En el puesto del hombre malherido podemos entender cualquier persona necesitada de ayuda en nuestro camino. Resuena la pregunta del jurista: “¿Quién es mi prójimo?”, que puede interpretarse como: “¿Hasta dónde tengo que considerar a alguien como prójimo mío? Entonces la imagen anónima del hombre asaltado y con urgencia de auxilio puede convertirse para nosotros en el rostro conocido de alguien a quien debemos acercarnos para acompañarlo en sus carencias, en su aflicción, en su tristeza. ¿Qué bulle en nuestro corazón cuando lo vemos ahí tirado? Con los que reconocemos como próximos no habrá especiales dificultades para acercarnos, pero hay personas con las que no quiero un trato cercano. El verlas cerca de mí me pueden producir incomodidad interna, e incluso despertar sentimientos de rechazo. No importa excesivamente lo que hable el sentimiento, que a veces no es buen intérprete, sino lo que finalmente se haga. Para ello hay que acercarse al corazón de Cristo, misericordioso, que supera cualquier prejuicio de nuestro corazón y nos pide aproximarnos a quien lo necesita, aunque nuestras entrañas estén diciendo que demos un rodeo. El amor a Dios no tiene otro cauce que acercarse a la persona necesitada y darle lo que se tiene.
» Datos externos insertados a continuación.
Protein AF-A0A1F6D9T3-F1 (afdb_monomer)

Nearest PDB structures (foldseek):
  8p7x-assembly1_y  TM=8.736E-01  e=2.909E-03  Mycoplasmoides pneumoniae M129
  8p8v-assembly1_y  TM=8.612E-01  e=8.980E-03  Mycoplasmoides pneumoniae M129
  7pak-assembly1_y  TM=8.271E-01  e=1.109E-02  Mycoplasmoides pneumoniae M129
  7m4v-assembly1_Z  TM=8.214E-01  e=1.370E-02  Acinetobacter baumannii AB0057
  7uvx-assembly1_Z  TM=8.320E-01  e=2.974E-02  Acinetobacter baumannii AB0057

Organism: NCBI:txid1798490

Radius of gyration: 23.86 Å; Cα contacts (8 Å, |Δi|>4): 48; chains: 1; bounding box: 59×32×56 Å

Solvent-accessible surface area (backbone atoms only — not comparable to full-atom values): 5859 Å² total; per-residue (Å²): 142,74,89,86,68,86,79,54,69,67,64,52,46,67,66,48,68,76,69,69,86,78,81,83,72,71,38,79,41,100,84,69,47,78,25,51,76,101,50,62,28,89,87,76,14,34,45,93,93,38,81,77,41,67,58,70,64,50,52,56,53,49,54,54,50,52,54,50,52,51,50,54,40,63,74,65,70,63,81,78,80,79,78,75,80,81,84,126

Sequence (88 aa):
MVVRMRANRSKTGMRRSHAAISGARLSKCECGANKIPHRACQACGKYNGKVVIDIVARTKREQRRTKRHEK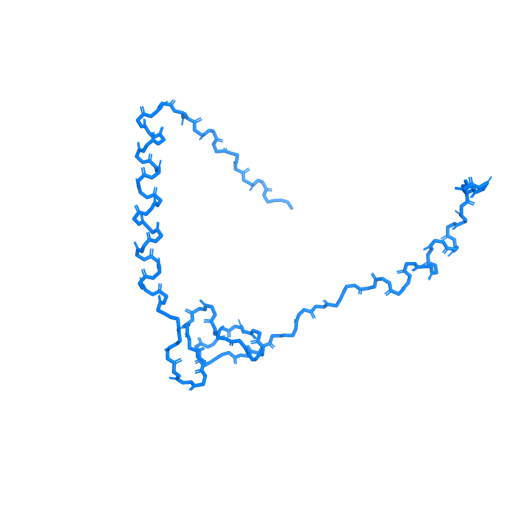ELKESGKETKEKVPEKT

Structure (mmCIF, N/CA/C/O backbone):
data_AF-A0A1F6D9T3-F1
#
_entry.id   AF-A0A1F6D9T3-F1
#
loop_
_atom_site.group_PDB
_atom_site.id
_atom_site.type_symbol
_atom_site.label_atom_id
_atom_site.label_alt_id
_atom_site.label_comp_id
_atom_site.label_asym_id
_atom_site.label_entity_id
_atom_site.label_seq_id
_atom_site.pdbx_PDB_ins_code
_atom_site.Cartn_x
_atom_site.Cartn_y
_atom_site.Cartn_z
_atom_site.occupancy
_atom_site.B_iso_or_equiv
_atom_site.auth_seq_id
_atom_site.auth_comp_id
_atom_site.auth_asym_id
_atom_site.auth_atom_id
_atom_site.pdbx_PDB_model_num
ATOM 1 N N . MET A 1 1 ? 38.006 -13.351 -9.477 1.00 75.94 1 MET A N 1
ATOM 2 C CA . MET A 1 1 ? 37.533 -12.529 -10.616 1.00 75.94 1 MET A CA 1
ATOM 3 C C . MET A 1 1 ? 37.507 -11.076 -10.162 1.00 75.94 1 MET A C 1
ATOM 5 O O . MET A 1 1 ? 36.789 -10.773 -9.221 1.00 75.94 1 MET A O 1
ATOM 9 N N . VAL A 1 2 ? 38.338 -10.211 -10.751 1.00 89.31 2 VAL A N 1
ATOM 10 C CA . VAL A 1 2 ? 38.474 -8.795 -10.353 1.00 89.31 2 VAL A CA 1
ATOM 11 C C . VAL A 1 2 ? 38.075 -7.914 -11.532 1.00 89.31 2 VAL A C 1
ATOM 13 O O . VAL A 1 2 ? 38.406 -8.222 -12.678 1.00 89.31 2 VAL A O 1
ATOM 16 N N . VAL A 1 3 ? 37.346 -6.829 -11.268 1.00 87.19 3 VAL A N 1
ATOM 17 C CA . VAL A 1 3 ? 37.012 -5.836 -12.295 1.00 87.19 3 VAL A CA 1
ATOM 18 C C . VAL A 1 3 ? 38.303 -5.167 -12.756 1.00 87.19 3 VAL A C 1
ATOM 20 O O . VAL A 1 3 ? 38.913 -4.400 -12.021 1.00 87.19 3 VAL A O 1
ATOM 23 N N . ARG A 1 4 ? 38.720 -5.480 -13.982 1.00 92.25 4 ARG A N 1
ATOM 24 C CA . ARG A 1 4 ? 39.999 -5.032 -14.547 1.00 92.25 4 ARG A CA 1
ATOM 25 C C . ARG A 1 4 ? 39.959 -3.610 -15.112 1.00 92.25 4 ARG A C 1
ATOM 27 O O . ARG A 1 4 ? 40.997 -2.970 -15.191 1.00 92.25 4 ARG A O 1
ATOM 34 N N . MET A 1 5 ? 38.782 -3.106 -15.495 1.00 92.31 5 MET A N 1
ATOM 35 C CA . MET A 1 5 ? 38.604 -1.752 -16.038 1.00 92.31 5 MET A CA 1
ATOM 36 C C . MET A 1 5 ? 37.256 -1.146 -15.643 1.00 92.31 5 MET A C 1
ATOM 38 O O . MET A 1 5 ? 36.266 -1.855 -15.444 1.00 92.31 5 MET A O 1
ATOM 42 N N . ARG A 1 6 ? 37.206 0.191 -15.583 1.00 92.00 6 ARG A N 1
ATOM 43 C CA . ARG A 1 6 ? 35.983 0.951 -15.301 1.00 92.00 6 ARG A CA 1
ATOM 44 C C . ARG A 1 6 ? 34.974 0.794 -16.442 1.00 92.00 6 ARG A C 1
ATOM 46 O O . ARG A 1 6 ? 35.297 0.996 -17.607 1.00 92.00 6 ARG A O 1
ATOM 53 N N . ALA A 1 7 ? 33.722 0.490 -16.104 1.00 92.25 7 ALA A N 1
ATOM 54 C CA . ALA A 1 7 ? 32.645 0.463 -17.087 1.00 92.25 7 ALA A CA 1
ATOM 55 C C . ALA A 1 7 ? 32.323 1.883 -17.590 1.00 92.25 7 ALA A C 1
ATOM 57 O O . ALA A 1 7 ? 32.149 2.807 -16.793 1.00 92.25 7 ALA A O 1
ATOM 58 N N . ASN A 1 8 ? 32.196 2.043 -18.911 1.00 95.25 8 ASN A N 1
ATOM 59 C CA . ASN A 1 8 ? 31.762 3.295 -19.533 1.00 95.25 8 ASN A CA 1
ATOM 60 C C . ASN A 1 8 ? 30.344 3.687 -19.045 1.00 95.25 8 ASN A C 1
ATOM 62 O O . ASN A 1 8 ? 29.515 2.820 -18.731 1.00 95.25 8 ASN A O 1
ATOM 66 N N . ARG A 1 9 ? 30.047 4.994 -19.006 1.00 94.94 9 ARG A N 1
ATOM 67 C CA . ARG A 1 9 ? 28.711 5.536 -18.713 1.00 94.94 9 ARG A CA 1
ATOM 68 C C . ARG A 1 9 ? 27.646 4.927 -19.622 1.00 94.94 9 ARG A C 1
ATOM 70 O O . ARG A 1 9 ? 26.623 4.501 -19.102 1.00 94.94 9 ARG A O 1
ATOM 77 N N . SER A 1 10 ? 27.918 4.794 -20.924 1.00 96.38 10 SER A N 1
ATOM 78 C CA . SER A 1 10 ? 26.980 4.179 -21.880 1.00 96.38 10 SER A CA 1
ATOM 79 C C . SER A 1 10 ? 26.616 2.737 -21.489 1.00 96.38 10 SER A C 1
ATOM 81 O O . SER A 1 10 ? 25.444 2.417 -21.307 1.00 96.38 10 SER A O 1
ATOM 83 N N . LYS A 1 11 ? 27.6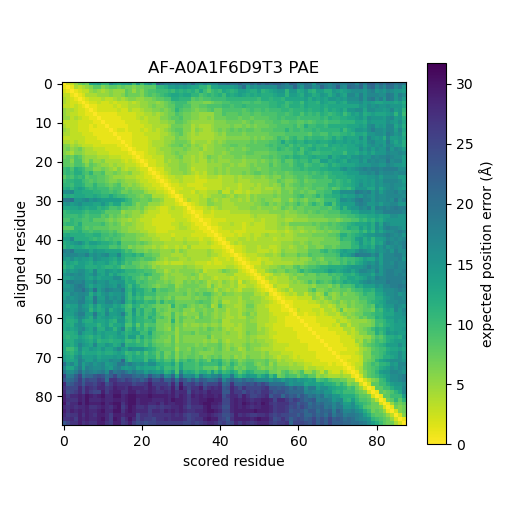20 1.897 -21.187 1.00 94.62 11 LYS A N 1
ATOM 84 C CA . LYS A 1 11 ? 27.420 0.507 -20.730 1.00 94.62 11 LYS A CA 1
ATOM 85 C C . LYS A 1 11 ? 26.639 0.429 -19.413 1.00 94.62 11 LYS A C 1
ATOM 87 O O . LYS A 1 11 ? 25.823 -0.467 -19.216 1.00 94.62 11 LYS A O 1
ATOM 92 N N . THR A 1 12 ? 26.882 1.371 -18.503 1.00 94.50 12 THR A N 1
ATOM 93 C CA . THR A 1 12 ? 26.138 1.457 -17.238 1.00 94.50 12 THR A CA 1
ATOM 94 C C . THR A 1 12 ? 24.688 1.893 -17.467 1.00 94.50 12 THR A C 1
ATOM 96 O O . THR A 1 12 ? 23.791 1.333 -16.840 1.00 94.50 12 THR A O 1
ATOM 99 N N . GLY A 1 13 ? 24.455 2.847 -18.373 1.00 95.75 13 GLY A N 1
ATOM 100 C CA . GLY A 1 13 ? 23.129 3.329 -18.761 1.00 95.75 13 GLY A CA 1
ATOM 101 C C . GLY A 1 13 ? 22.289 2.247 -19.435 1.00 95.75 13 GLY A C 1
ATOM 102 O O . GLY A 1 13 ? 21.178 1.992 -18.989 1.00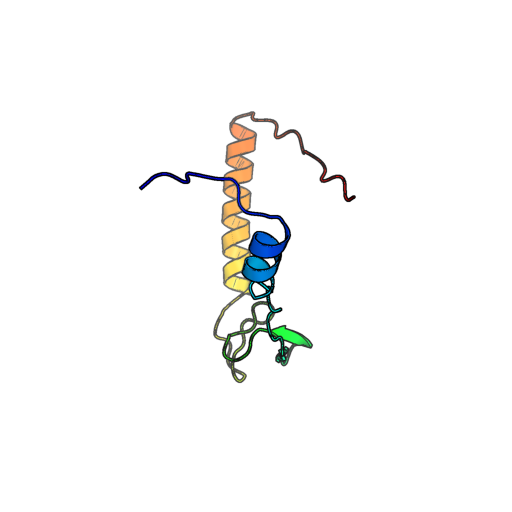 95.75 13 GLY A O 1
ATOM 103 N N . MET A 1 14 ? 22.854 1.528 -20.409 1.00 96.44 14 MET A N 1
ATOM 104 C CA . MET A 1 14 ? 22.197 0.388 -21.069 1.00 96.44 14 MET A CA 1
ATOM 105 C C . MET A 1 14 ? 21.850 -0.737 -20.0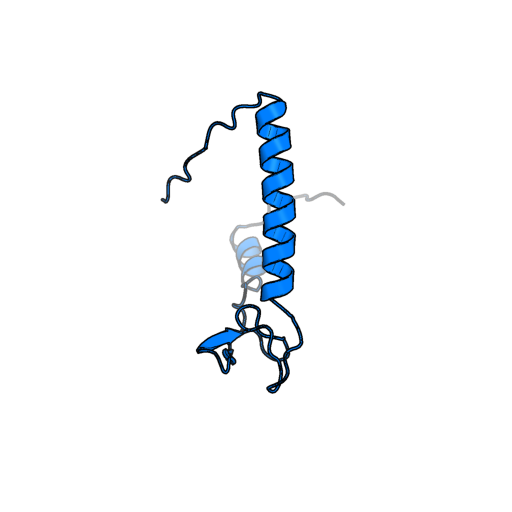92 1.00 96.44 14 MET A C 1
ATOM 107 O O . MET A 1 14 ? 20.822 -1.383 -20.223 1.00 96.44 14 MET A O 1
ATOM 111 N N . ARG A 1 15 ? 22.681 -0.977 -19.073 1.00 94.62 15 ARG A N 1
ATOM 112 C CA . ARG A 1 15 ? 22.339 -1.967 -18.045 1.00 94.62 15 ARG A CA 1
ATOM 113 C C . ARG A 1 15 ? 21.182 -1.495 -17.160 1.00 94.62 15 ARG A C 1
ATOM 115 O O . ARG A 1 15 ? 20.383 -2.307 -16.710 1.00 94.62 15 ARG A O 1
ATOM 122 N N . ARG A 1 16 ? 21.116 -0.194 -16.864 1.00 95.69 16 ARG A N 1
ATOM 123 C CA . ARG A 1 16 ? 20.084 0.400 -15.999 1.00 95.69 16 ARG A CA 1
ATOM 124 C C . ARG A 1 16 ? 18.790 0.757 -16.736 1.00 95.69 16 ARG A C 1
ATOM 126 O O . ARG A 1 16 ? 17.803 1.003 -16.057 1.00 95.69 16 ARG A O 1
ATOM 133 N N . SER A 1 17 ? 18.757 0.751 -18.069 1.00 94.94 17 SER A N 1
ATOM 134 C CA . SER A 1 17 ? 17.559 1.097 -18.855 1.00 94.94 17 SER A CA 1
ATOM 135 C C . SER A 1 17 ? 16.366 0.182 -18.566 1.00 94.94 17 SER A C 1
ATOM 137 O O . SER A 1 17 ? 15.225 0.620 -18.633 1.00 94.94 17 SER A O 1
ATOM 139 N N . HIS A 1 18 ? 16.626 -1.071 -18.194 1.00 93.69 18 HIS A N 1
ATOM 140 C CA . HIS A 1 18 ? 15.595 -2.048 -17.846 1.00 93.69 18 HIS A CA 1
ATOM 141 C C . HIS A 1 18 ? 15.204 -2.024 -16.360 1.00 93.69 18 HIS A C 1
ATOM 143 O O . HIS A 1 18 ? 14.250 -2.687 -15.966 1.00 93.69 18 HIS A O 1
ATOM 149 N N . ALA A 1 19 ? 15.918 -1.267 -15.521 1.00 93.44 19 ALA A N 1
ATOM 150 C CA . ALA A 1 19 ? 15.699 -1.212 -14.076 1.00 93.44 19 ALA A CA 1
ATOM 151 C C . ALA A 1 19 ? 14.642 -0.160 -13.687 1.00 93.44 19 ALA A C 1
ATOM 153 O O . ALA A 1 19 ? 14.843 0.622 -12.757 1.00 93.44 19 ALA A O 1
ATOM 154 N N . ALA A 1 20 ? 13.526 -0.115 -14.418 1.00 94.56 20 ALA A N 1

Este acercamiento hacia el otro, superando los criterios adversos de nuestro interior, nos proporciona la visión más real de la vida, porque es como mira Dios. En ese trato de cercanía se resuelve la preocupación por la vida eterna del maestro de la Ley que se acerca a Jesús. No solo ven los ojos con claridad, sino que también el corazón interpreta correctamente y las manos se tienden con acierto, porque se entendió desde el amor entrañable divino y no desde los criterios, tantas veces equivocados, con los que interpretamos la realidad y la deformamos a nuestro modo, a pesar de lo que vieron nuestros ojos.